* _WHAT IS BEING ASKED_: Look in the material below for the line with "ATOM 12 N N" and the line with "ATOM 54 C C", then set down exactly those two lines and all lines between, nothing more.

* _DATA IN THIS EXERCISE_:
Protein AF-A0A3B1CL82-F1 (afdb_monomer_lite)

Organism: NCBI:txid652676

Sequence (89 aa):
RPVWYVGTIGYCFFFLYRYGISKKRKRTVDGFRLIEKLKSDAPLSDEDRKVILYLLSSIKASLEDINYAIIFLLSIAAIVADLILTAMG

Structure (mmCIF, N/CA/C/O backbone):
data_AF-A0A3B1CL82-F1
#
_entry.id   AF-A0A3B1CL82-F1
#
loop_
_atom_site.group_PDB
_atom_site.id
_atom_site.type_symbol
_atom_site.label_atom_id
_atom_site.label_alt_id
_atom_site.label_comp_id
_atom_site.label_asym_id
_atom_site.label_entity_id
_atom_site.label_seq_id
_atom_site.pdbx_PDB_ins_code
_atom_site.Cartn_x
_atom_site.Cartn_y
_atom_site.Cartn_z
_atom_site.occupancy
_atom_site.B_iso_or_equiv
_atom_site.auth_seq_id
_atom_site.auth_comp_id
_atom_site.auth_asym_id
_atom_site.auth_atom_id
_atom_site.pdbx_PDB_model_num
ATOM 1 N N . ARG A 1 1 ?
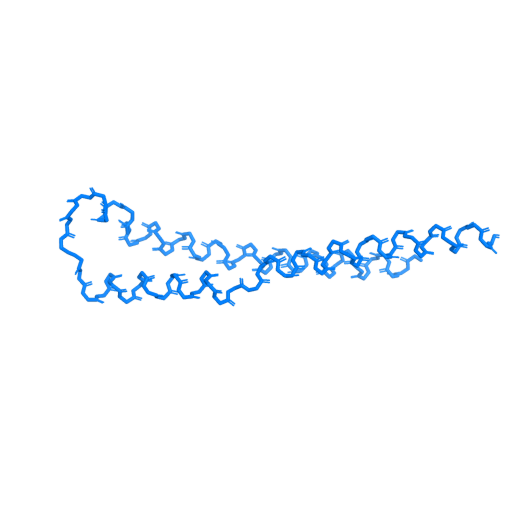 20.308 -6.603 -15.016 1.00 62.56 1 ARG A N 1
ATOM 2 C CA . ARG A 1 1 ? 20.057 -7.558 -13.899 1.00 62.56 1 ARG A CA 1
ATOM 3 C C . ARG A 1 1 ? 19.906 -6.895 -12.517 1.00 62.56 1 ARG A C 1
ATOM 5 O O . ARG A 1 1 ? 18.889 -7.184 -11.905 1.00 62.56 1 ARG A O 1
ATOM 12 N N . PRO A 1 2 ? 20.784 -5.994 -12.017 1.00 70.38 2 PRO A N 1
ATOM 13 C CA . PRO A 1 2 ? 20.617 -5.385 -10.680 1.00 70.38 2 PRO A CA 1
ATOM 14 C C . PRO A 1 2 ? 19.254 -4.705 -10.437 1.00 70.38 2 PRO A C 1
ATOM 16 O O . PRO A 1 2 ? 18.653 -4.881 -9.381 1.00 70.38 2 PRO A O 1
ATOM 19 N N . VAL A 1 3 ? 18.730 -4.011 -11.455 1.00 73.31 3 VAL A N 1
ATOM 20 C CA . VAL A 1 3 ? 17.420 -3.326 -11.445 1.00 73.31 3 VAL A CA 1
ATOM 21 C C . VAL A 1 3 ? 16.258 -4.251 -11.045 1.00 73.31 3 VAL A C 1
ATOM 23 O O . VAL A 1 3 ? 15.384 -3.840 -10.286 1.00 73.31 3 VAL A O 1
ATOM 26 N N . TRP A 1 4 ? 16.277 -5.516 -11.479 1.00 77.12 4 TRP A N 1
ATOM 27 C CA . TRP A 1 4 ? 15.235 -6.504 -11.165 1.00 77.12 4 TRP A CA 1
ATOM 28 C C . TRP A 1 4 ? 15.171 -6.835 -9.667 1.00 77.12 4 TRP A C 1
ATOM 30 O O . TRP A 1 4 ? 14.083 -6.954 -9.101 1.00 77.12 4 TRP A O 1
ATOM 40 N N . TYR A 1 5 ? 16.328 -6.934 -9.002 1.00 82.44 5 TYR A N 1
ATOM 41 C CA . TYR A 1 5 ? 16.388 -7.155 -7.556 1.00 82.44 5 TYR A CA 1
ATOM 42 C C . TYR A 1 5 ? 15.883 -5.936 -6.782 1.00 82.44 5 TYR A C 1
ATOM 44 O O . TYR A 1 5 ? 15.107 -6.102 -5.847 1.00 82.44 5 TYR A O 1
ATOM 52 N N . VAL A 1 6 ? 16.248 -4.718 -7.201 1.00 82.56 6 VAL A N 1
ATOM 53 C CA . VAL A 1 6 ? 15.759 -3.474 -6.577 1.00 82.56 6 VAL A CA 1
ATOM 54 C C . VAL A 1 6 ? 14.233 -3.368 -6.685 1.00 82.56 6 VAL A C 1
ATOM 56 O O . VAL A 1 6 ? 13.572 -3.132 -5.675 1.00 82.56 6 VAL A O 1
ATOM 59 N N . GLY A 1 7 ? 13.664 -3.621 -7.870 1.00 82.44 7 GLY A N 1
ATOM 60 C CA . GLY A 1 7 ? 12.210 -3.636 -8.072 1.00 82.44 7 GLY A CA 1
ATOM 61 C C . GLY A 1 7 ? 11.504 -4.691 -7.215 1.00 82.44 7 GLY A C 1
ATOM 62 O O . GLY A 1 7 ? 10.535 -4.387 -6.522 1.00 82.44 7 GLY A O 1
ATOM 63 N N . THR A 1 8 ? 12.037 -5.917 -7.186 1.00 85.06 8 THR A N 1
ATOM 64 C CA . THR A 1 8 ? 11.468 -7.029 -6.402 1.00 85.06 8 THR A CA 1
ATOM 65 C C . THR A 1 8 ? 11.516 -6.752 -4.896 1.00 85.06 8 THR A C 1
ATOM 67 O O . THR A 1 8 ? 10.523 -6.953 -4.201 1.00 85.06 8 THR A O 1
ATOM 70 N N . ILE A 1 9 ? 12.639 -6.241 -4.381 1.00 88.81 9 ILE A N 1
ATOM 71 C CA . ILE A 1 9 ? 12.790 -5.867 -2.967 1.00 88.81 9 ILE A CA 1
ATOM 72 C C . ILE A 1 9 ? 11.819 -4.733 -2.607 1.00 88.81 9 ILE A C 1
ATOM 74 O O . ILE A 1 9 ? 11.135 -4.821 -1.586 1.00 88.81 9 ILE A O 1
ATOM 78 N N . GLY A 1 10 ? 11.698 -3.711 -3.463 1.00 86.50 10 GLY A N 1
ATOM 79 C CA . GLY A 1 10 ? 10.732 -2.623 -3.295 1.00 86.50 10 GLY A CA 1
ATOM 80 C C . GLY A 1 10 ? 9.288 -3.127 -3.206 1.00 86.50 10 GLY A C 1
ATOM 81 O O . GLY A 1 10 ? 8.564 -2.750 -2.281 1.00 86.50 10 GLY A O 1
ATOM 82 N N . TYR A 1 11 ? 8.890 -4.046 -4.093 1.00 86.38 11 TYR A N 1
ATOM 83 C CA . TYR A 1 11 ? 7.576 -4.689 -4.025 1.00 86.38 11 TYR A CA 1
ATOM 84 C C . TYR A 1 11 ? 7.372 -5.481 -2.733 1.00 86.38 11 TYR A C 1
ATOM 86 O O . TYR A 1 11 ? 6.352 -5.294 -2.068 1.00 86.38 11 TYR A O 1
ATOM 94 N N . CYS A 1 12 ? 8.338 -6.307 -2.325 1.00 88.31 12 CYS A N 1
ATOM 95 C CA . CYS A 1 12 ? 8.254 -7.060 -1.073 1.00 88.31 12 CYS A CA 1
ATOM 96 C C . CYS A 1 12 ? 8.028 -6.141 0.140 1.00 88.31 12 CYS A C 1
ATOM 98 O O . CYS A 1 12 ? 7.123 -6.395 0.936 1.00 88.31 12 CYS A O 1
ATOM 100 N N . PHE A 1 13 ? 8.782 -5.042 0.264 1.00 87.88 13 PHE A N 1
ATOM 101 C CA . PHE A 1 13 ? 8.589 -4.075 1.351 1.00 87.88 13 PHE A CA 1
ATOM 102 C C . PHE A 1 13 ? 7.224 -3.379 1.293 1.00 87.88 13 PHE A C 1
ATOM 104 O O . PHE A 1 13 ? 6.556 -3.266 2.326 1.00 87.88 13 PHE A O 1
ATOM 111 N N . PHE A 1 14 ? 6.778 -2.961 0.105 1.00 86.81 14 PHE A N 1
ATOM 112 C CA . PHE A 1 14 ? 5.463 -2.347 -0.079 1.00 86.81 14 PHE A CA 1
ATOM 113 C C . PHE A 1 14 ? 4.332 -3.285 0.377 1.00 86.81 14 PHE A C 1
ATOM 115 O O . PHE A 1 14 ? 3.500 -2.893 1.201 1.00 86.81 14 PHE A O 1
ATOM 122 N N . PHE A 1 15 ? 4.326 -4.541 -0.082 1.00 86.94 15 PHE A N 1
ATOM 123 C CA . PHE A 1 15 ? 3.299 -5.517 0.294 1.00 86.94 15 PHE A CA 1
ATOM 124 C C . PHE A 1 15 ? 3.371 -5.919 1.778 1.00 86.94 15 PHE A C 1
ATOM 126 O O . PHE A 1 15 ? 2.323 -6.088 2.404 1.00 86.94 15 PHE A O 1
ATOM 133 N N . LEU A 1 16 ? 4.562 -6.001 2.384 1.00 88.56 16 LEU A N 1
ATOM 134 C CA . LEU A 1 16 ? 4.715 -6.259 3.825 1.00 88.56 16 LEU A CA 1
ATOM 135 C C . LEU A 1 16 ? 4.137 -5.126 4.686 1.00 88.56 16 LEU A C 1
ATOM 137 O O . LEU A 1 16 ? 3.374 -5.390 5.621 1.00 88.56 16 LEU A O 1
ATOM 141 N N .
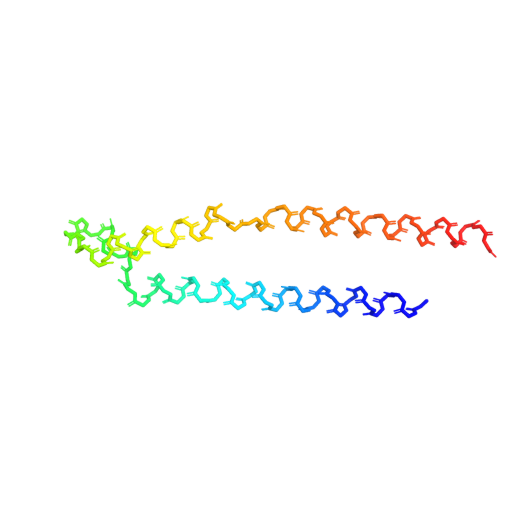 TYR A 1 17 ? 4.433 -3.867 4.348 1.00 85.00 17 TYR A N 1
ATOM 142 C CA . TYR A 1 17 ? 3.825 -2.705 5.003 1.00 85.00 17 TYR A CA 1
ATOM 143 C C . TYR A 1 17 ? 2.293 -2.727 4.856 1.00 85.00 17 TYR A C 1
ATOM 145 O O . TYR A 1 17 ? 1.557 -2.596 5.840 1.00 85.00 17 TYR A O 1
ATOM 153 N N . ARG A 1 18 ? 1.805 -2.981 3.633 1.00 84.50 18 ARG A N 1
ATOM 154 C CA . ARG A 1 18 ? 0.377 -3.074 3.298 1.00 84.50 18 ARG A CA 1
ATOM 155 C C . ARG A 1 18 ? -0.344 -4.161 4.106 1.00 84.50 18 ARG A C 1
ATOM 157 O O . ARG A 1 18 ? -1.412 -3.907 4.672 1.00 84.50 18 ARG A O 1
ATOM 164 N N . TYR A 1 19 ? 0.272 -5.337 4.237 1.00 84.00 19 TYR A N 1
ATOM 165 C CA . TYR A 1 19 ? -0.214 -6.442 5.064 1.00 84.00 19 TYR A CA 1
ATOM 166 C C . TYR A 1 19 ? -0.318 -6.045 6.544 1.00 84.00 19 TYR A C 1
ATOM 168 O O . TYR A 1 19 ? -1.343 -6.311 7.176 1.00 84.00 19 TYR A O 1
ATOM 176 N N . GLY A 1 20 ? 0.685 -5.345 7.087 1.00 83.94 20 GLY A N 1
ATOM 177 C CA . GLY A 1 20 ? 0.663 -4.825 8.458 1.00 83.94 20 GLY A CA 1
ATOM 178 C C . GLY A 1 20 ? -0.526 -3.894 8.730 1.00 83.94 20 GLY A C 1
ATOM 179 O O . GLY A 1 20 ? -1.257 -4.091 9.706 1.00 83.94 20 GLY A O 1
ATOM 180 N N . ILE A 1 21 ? -0.781 -2.933 7.835 1.00 82.12 21 ILE A N 1
ATOM 181 C CA . ILE A 1 21 ? -1.913 -1.996 7.942 1.00 82.12 21 ILE A CA 1
ATOM 182 C C . ILE A 1 21 ? -3.262 -2.729 7.860 1.00 82.12 21 ILE A C 1
ATOM 184 O O . ILE A 1 21 ? -4.132 -2.518 8.708 1.00 82.12 21 ILE A O 1
ATOM 188 N N . SER A 1 22 ? -3.444 -3.644 6.903 1.00 82.25 22 SER A N 1
ATOM 189 C CA . SER A 1 22 ? -4.678 -4.442 6.805 1.00 82.25 22 SER A CA 1
ATOM 190 C C . SER A 1 22 ? -4.884 -5.380 8.000 1.00 82.25 22 SER A C 1
ATOM 192 O O . SER A 1 22 ? -6.011 -5.517 8.477 1.00 82.25 22 SER A O 1
ATOM 194 N N . LYS A 1 23 ? -3.817 -5.965 8.558 1.00 84.38 23 LYS A N 1
ATOM 195 C CA . LYS A 1 23 ? -3.883 -6.792 9.774 1.00 84.38 23 LYS A CA 1
ATOM 196 C C . LYS A 1 23 ? -4.262 -5.975 11.012 1.00 84.38 23 LYS A C 1
ATOM 198 O O . LYS A 1 23 ? -5.036 -6.463 11.834 1.00 84.38 23 LYS A O 1
ATOM 203 N N . LYS A 1 24 ? -3.778 -4.730 11.129 1.00 81.44 24 LYS A N 1
ATOM 204 C CA . LYS A 1 24 ? -4.188 -3.800 12.196 1.00 81.44 24 LYS A CA 1
ATOM 205 C C . LYS A 1 24 ? -5.676 -3.448 12.080 1.00 81.44 24 LYS A C 1
ATOM 207 O O . LYS A 1 24 ? -6.391 -3.598 13.063 1.00 81.44 24 LYS A O 1
ATOM 212 N N . ARG A 1 25 ? -6.153 -3.088 10.877 1.00 78.69 25 ARG A N 1
ATOM 213 C CA . ARG A 1 25 ? -7.578 -2.793 10.612 1.00 78.69 25 ARG A CA 1
ATOM 214 C C . ARG A 1 25 ? -8.492 -3.973 10.980 1.00 78.69 25 ARG A C 1
ATOM 216 O O . ARG A 1 25 ? -9.448 -3.768 11.721 1.00 78.69 25 ARG A O 1
ATOM 223 N N . LYS A 1 26 ? -8.163 -5.204 10.555 1.00 77.75 26 LYS A N 1
ATOM 224 C CA . LYS A 1 26 ? -8.923 -6.418 10.926 1.00 77.75 26 LYS A CA 1
ATOM 225 C C . LYS A 1 26 ? -8.967 -6.639 12.443 1.00 77.75 26 LYS A C 1
ATOM 227 O O . LYS A 1 26 ? -10.050 -6.729 13.004 1.00 77.75 26 LYS A O 1
ATOM 232 N N . ARG A 1 27 ? -7.815 -6.589 13.129 1.00 80.06 27 ARG A N 1
ATOM 233 C CA . ARG A 1 27 ? -7.753 -6.738 14.597 1.00 80.06 27 ARG A CA 1
ATOM 234 C C . ARG A 1 27 ? -8.604 -5.719 15.361 1.00 80.06 27 ARG A C 1
ATOM 236 O O . ARG A 1 27 ? -9.134 -6.067 16.408 1.00 80.06 27 ARG A O 1
ATOM 243 N N . THR A 1 28 ? -8.735 -4.483 14.876 1.00 75.31 28 THR A N 1
ATOM 244 C CA . THR A 1 28 ? -9.621 -3.486 15.502 1.00 75.31 28 THR A CA 1
ATOM 245 C C . THR A 1 28 ? -11.100 -3.833 15.304 1.00 75.31 28 THR A C 1
ATOM 247 O O . THR A 1 28 ? -11.877 -3.690 16.242 1.00 75.31 28 THR A O 1
ATOM 250 N N . VAL A 1 29 ? -11.488 -4.336 14.127 1.00 75.25 29 VAL A N 1
ATOM 251 C CA . VAL A 1 29 ? -12.861 -4.811 13.868 1.00 75.25 29 VAL A CA 1
ATOM 252 C C . VAL A 1 29 ? -13.215 -5.998 14.770 1.00 75.25 29 VAL A C 1
ATOM 254 O O . VAL A 1 29 ? -14.267 -5.976 15.412 1.00 75.25 29 VAL A O 1
ATOM 257 N N . ASP A 1 30 ? -12.318 -6.984 14.861 1.00 75.75 30 ASP A N 1
ATOM 258 C CA . ASP A 1 30 ? -12.498 -8.190 15.677 1.00 75.75 30 ASP A CA 1
ATOM 259 C C . ASP A 1 30 ? -12.514 -7.853 17.181 1.00 75.75 30 ASP A C 1
ATOM 261 O O . ASP A 1 30 ? -13.408 -8.271 17.914 1.00 75.75 30 ASP A O 1
ATOM 265 N N . GLY A 1 31 ? -11.547 -7.051 17.646 1.00 71.88 31 GLY A N 1
ATOM 266 C CA . GLY A 1 31 ? -11.346 -6.744 19.066 1.00 71.88 31 GLY A CA 1
ATOM 267 C C . GLY A 1 31 ? -12.475 -5.936 19.709 1.00 71.88 31 GLY A C 1
ATOM 268 O O . GLY A 1 31 ? -12.773 -6.139 20.881 1.00 71.8
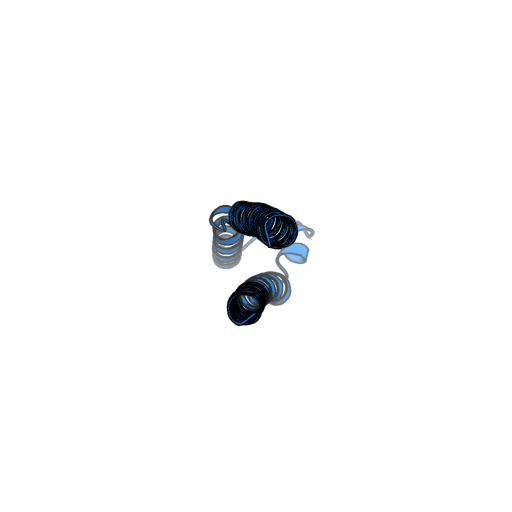8 31 GLY A O 1
ATOM 269 N N . PHE A 1 32 ? -13.141 -5.067 18.944 1.00 67.81 32 PHE A N 1
ATOM 270 C CA . PHE A 1 32 ? -14.319 -4.320 19.404 1.00 67.81 32 PHE A CA 1
ATOM 271 C C . PHE A 1 32 ? -15.651 -5.031 19.092 1.00 67.81 32 PHE A C 1
ATOM 273 O O . PHE A 1 32 ? -16.714 -4.513 19.444 1.00 67.81 32 PHE A O 1
ATOM 280 N N . ARG A 1 33 ? -15.616 -6.199 18.423 1.00 72.81 33 ARG A N 1
ATOM 281 C CA . ARG A 1 33 ? -16.794 -6.947 17.935 1.00 72.81 33 ARG A CA 1
ATOM 282 C C . ARG A 1 33 ? -17.799 -6.063 17.184 1.00 72.81 33 ARG A C 1
ATOM 284 O O . ARG A 1 33 ? -19.011 -6.252 17.277 1.00 72.81 33 ARG A O 1
ATOM 291 N N . LEU A 1 34 ? -17.301 -5.080 16.429 1.00 68.62 34 LEU A N 1
ATOM 292 C CA . LEU A 1 34 ? -18.133 -4.011 15.851 1.00 68.62 34 LEU A CA 1
ATOM 293 C C . LEU A 1 34 ? -19.217 -4.566 14.924 1.00 68.62 34 LEU A C 1
ATOM 295 O O . LEU A 1 34 ? -20.340 -4.074 14.931 1.00 68.62 34 LEU A O 1
ATOM 299 N N . ILE A 1 35 ? -18.895 -5.621 14.170 1.00 74.12 35 ILE A N 1
ATOM 300 C CA . ILE A 1 35 ? -19.839 -6.300 13.273 1.00 74.12 35 ILE A CA 1
ATOM 301 C C . ILE A 1 35 ? -20.967 -6.986 14.057 1.00 74.12 35 ILE A C 1
ATOM 303 O O . ILE A 1 35 ? -22.100 -6.979 13.590 1.00 74.12 35 ILE A O 1
ATOM 307 N N . GLU A 1 36 ? -20.690 -7.560 15.232 1.00 75.00 36 GLU A N 1
ATOM 308 C CA . GLU A 1 36 ? -21.724 -8.184 16.070 1.00 75.00 36 GLU A CA 1
ATOM 309 C C . GLU A 1 36 ? -22.639 -7.115 16.674 1.00 75.00 36 GLU A C 1
ATOM 311 O O . GLU A 1 36 ? -23.849 -7.200 16.493 1.00 75.00 36 GLU A O 1
ATOM 316 N N . LYS A 1 37 ? -22.068 -6.059 17.277 1.00 70.44 37 LYS A N 1
ATOM 317 C CA . LYS A 1 37 ? -22.832 -4.929 17.842 1.00 70.44 37 LYS A CA 1
ATOM 318 C C . LYS A 1 37 ? -23.735 -4.249 16.804 1.00 70.44 37 LYS A C 1
ATOM 320 O O . LYS A 1 37 ? -24.889 -3.952 17.096 1.00 70.44 37 LYS A O 1
ATOM 325 N N . LEU A 1 38 ? -23.218 -4.033 15.589 1.00 73.00 38 LEU A N 1
ATOM 326 C CA . LEU A 1 38 ? -23.970 -3.461 14.465 1.00 73.00 38 LEU A CA 1
ATOM 327 C C . LEU A 1 38 ? -25.073 -4.394 13.939 1.00 73.00 38 LEU A C 1
ATOM 329 O O . LEU A 1 38 ? -26.055 -3.909 13.391 1.00 73.00 38 LEU A O 1
ATOM 333 N N . LYS A 1 39 ? -24.921 -5.718 14.076 1.00 76.94 39 LYS A N 1
ATOM 334 C CA . LYS A 1 39 ? -25.937 -6.704 13.667 1.00 76.94 39 LYS A CA 1
ATOM 335 C C . LYS A 1 39 ? -26.990 -6.982 14.737 1.00 76.94 39 LYS A C 1
ATOM 337 O O . LYS A 1 39 ? -28.080 -7.416 14.387 1.00 76.94 39 LYS A O 1
ATOM 342 N N . SER A 1 40 ? -26.673 -6.776 16.014 1.00 75.88 40 SER A N 1
ATOM 343 C CA . SER A 1 40 ? -27.573 -7.059 17.138 1.00 75.88 40 SER A CA 1
ATOM 344 C C . SER A 1 40 ? -28.482 -5.884 17.519 1.00 75.88 40 SER A C 1
ATOM 346 O O . SER A 1 40 ? -29.064 -5.919 18.599 1.00 75.88 40 SER A O 1
ATOM 348 N N . ASP A 1 41 ? -28.526 -4.829 16.695 1.00 67.12 41 ASP A N 1
ATOM 349 C CA . ASP A 1 41 ? -29.216 -3.549 16.946 1.00 67.12 41 ASP A CA 1
ATOM 350 C C . ASP A 1 41 ? -28.915 -2.947 18.338 1.00 67.12 41 ASP A C 1
ATOM 352 O O . ASP A 1 41 ? -29.729 -2.272 18.967 1.00 67.12 41 ASP A O 1
ATOM 356 N N . ALA A 1 42 ? -27.715 -3.231 18.860 1.00 74.19 42 ALA A N 1
ATOM 357 C CA . ALA A 1 42 ? -27.315 -2.798 20.189 1.00 74.19 42 ALA A CA 1
ATOM 358 C C . ALA A 1 42 ? -26.921 -1.311 20.162 1.00 74.19 42 ALA A C 1
ATOM 360 O O . ALA A 1 42 ? -26.235 -0.876 19.230 1.00 74.19 42 ALA A O 1
ATOM 361 N N . PRO A 1 43 ? -27.278 -0.520 21.192 1.00 74.25 43 PRO A N 1
ATOM 362 C CA . PRO A 1 43 ? -26.929 0.894 21.241 1.00 74.25 43 PRO A CA 1
ATOM 363 C C . PRO A 1 43 ? -25.404 1.084 21.227 1.00 74.25 43 PRO A C 1
ATOM 365 O O . PRO A 1 43 ? -24.700 0.740 22.176 1.00 74.25 43 PRO A O 1
ATOM 368 N N . LEU A 1 44 ? -24.895 1.650 20.129 1.00 78.25 44 LEU A N 1
ATOM 369 C CA . LEU A 1 44 ? -23.480 1.980 19.958 1.00 78.25 44 LEU A CA 1
ATOM 370 C C . LEU A 1 44 ? -23.068 3.099 20.917 1.00 78.25 44 LEU A C 1
ATOM 372 O O . LEU A 1 44 ? -23.616 4.205 20.846 1.00 78.25 44 LEU A O 1
ATOM 376 N N . SER A 1 45 ? -22.047 2.835 21.733 1.00 80.88 45 SER A N 1
ATOM 377 C CA . SER A 1 45 ? -21.408 3.857 22.565 1.00 80.88 45 SER A CA 1
ATOM 378 C C . SER A 1 45 ? -20.706 4.927 21.716 1.00 80.88 45 SER A C 1
ATOM 380 O O . SER A 1 45 ? -20.344 4.692 20.558 1.00 80.88 45 SER A O 1
ATOM 382 N N . ASP A 1 46 ? -20.445 6.098 22.300 1.00 82.94 46 ASP A N 1
ATOM 383 C CA . ASP A 1 46 ? -19.659 7.153 21.639 1.00 82.94 46 ASP A CA 1
ATOM 384 C C . ASP A 1 46 ? -18.239 6.697 21.275 1.00 82.94 46 ASP A C 1
ATOM 386 O O . ASP A 1 46 ? -17.639 7.198 20.321 1.00 82.94 46 ASP A O 1
ATOM 390 N N . GLU A 1 47 ? -17.698 5.730 22.013 1.00 82.31 47 GLU A N 1
ATOM 391 C CA . GLU A 1 47 ? -16.387 5.144 21.756 1.00 82.31 47 GLU A CA 1
ATOM 392 C C . GLU A 1 47 ? -16.433 4.173 20.565 1.00 82.31 47 GLU A C 1
ATOM 394 O O . GLU A 1 47 ? -15.625 4.305 19.644 1.00 82.31 47 GLU A O 1
ATOM 399 N N . ASP A 1 48 ? -17.453 3.308 20.486 1.00 78.44 48 ASP A N 1
ATOM 400 C CA . ASP A 1 48 ? -17.707 2.469 19.304 1.00 78.44 48 ASP A CA 1
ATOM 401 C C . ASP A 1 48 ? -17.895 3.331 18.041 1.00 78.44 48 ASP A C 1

* _OUTPUT_:
ATOM 12 N N . PRO A 1 2 ? 20.784 -5.994 -12.017 1.00 70.38 2 PRO A N 1
ATOM 13 C CA . PRO A 1 2 ? 20.617 -5.385 -10.680 1.00 70.38 2 PRO A CA 1
ATOM 14 C C . PRO A 1 2 ? 19.254 -4.705 -10.437 1.00 70.38 2 PRO A C 1
ATOM 16 O O . PRO A 1 2 ? 18.653 -4.881 -9.381 1.00 70.38 2 PRO A O 1
ATOM 19 N N . VAL A 1 3 ? 18.730 -4.011 -11.455 1.00 73.31 3 VAL A N 1
ATOM 20 C CA . VAL A 1 3 ? 17.420 -3.326 -11.445 1.00 73.31 3 VAL A CA 1
ATOM 21 C C . VAL A 1 3 ? 16.258 -4.251 -11.045 1.00 73.31 3 VAL A C 1
ATOM 23 O O . VAL A 1 3 ? 15.384 -3.840 -10.286 1.00 73.31 3 VAL A O 1
ATOM 26 N N . TRP A 1 4 ? 16.277 -5.516 -11.479 1.00 77.12 4 TRP A N 1
ATOM 27 C CA . TRP A 1 4 ? 15.235 -6.504 -11.165 1.00 77.12 4 TRP A CA 1
ATOM 28 C C . TRP A 1 4 ? 15.171 -6.835 -9.667 1.00 77.12 4 TRP A C 1
ATOM 30 O O . TRP A 1 4 ? 14.083 -6.954 -9.101 1.00 77.12 4 TRP A O 1
ATOM 40 N N . TYR A 1 5 ? 16.328 -6.934 -9.002 1.00 82.44 5 TYR A N 1
ATOM 41 C CA . TYR A 1 5 ? 16.388 -7.155 -7.556 1.00 82.44 5 TYR A CA 1
ATOM 42 C C . TYR A 1 5 ? 15.883 -5.936 -6.782 1.00 82.44 5 TYR A C 1
ATOM 44 O O . TYR A 1 5 ? 15.107 -6.102 -5.847 1.00 82.44 5 TYR A O 1
ATOM 52 N N . VAL A 1 6 ? 16.248 -4.718 -7.201 1.00 82.56 6 VAL A N 1
ATOM 53 C CA . VAL A 1 6 ? 15.759 -3.474 -6.577 1.00 82.56 6 VAL A CA 1
ATOM 54 C C . VAL A 1 6 ? 14.233 -3.368 -6.685 1.00 82.56 6 VAL A C 1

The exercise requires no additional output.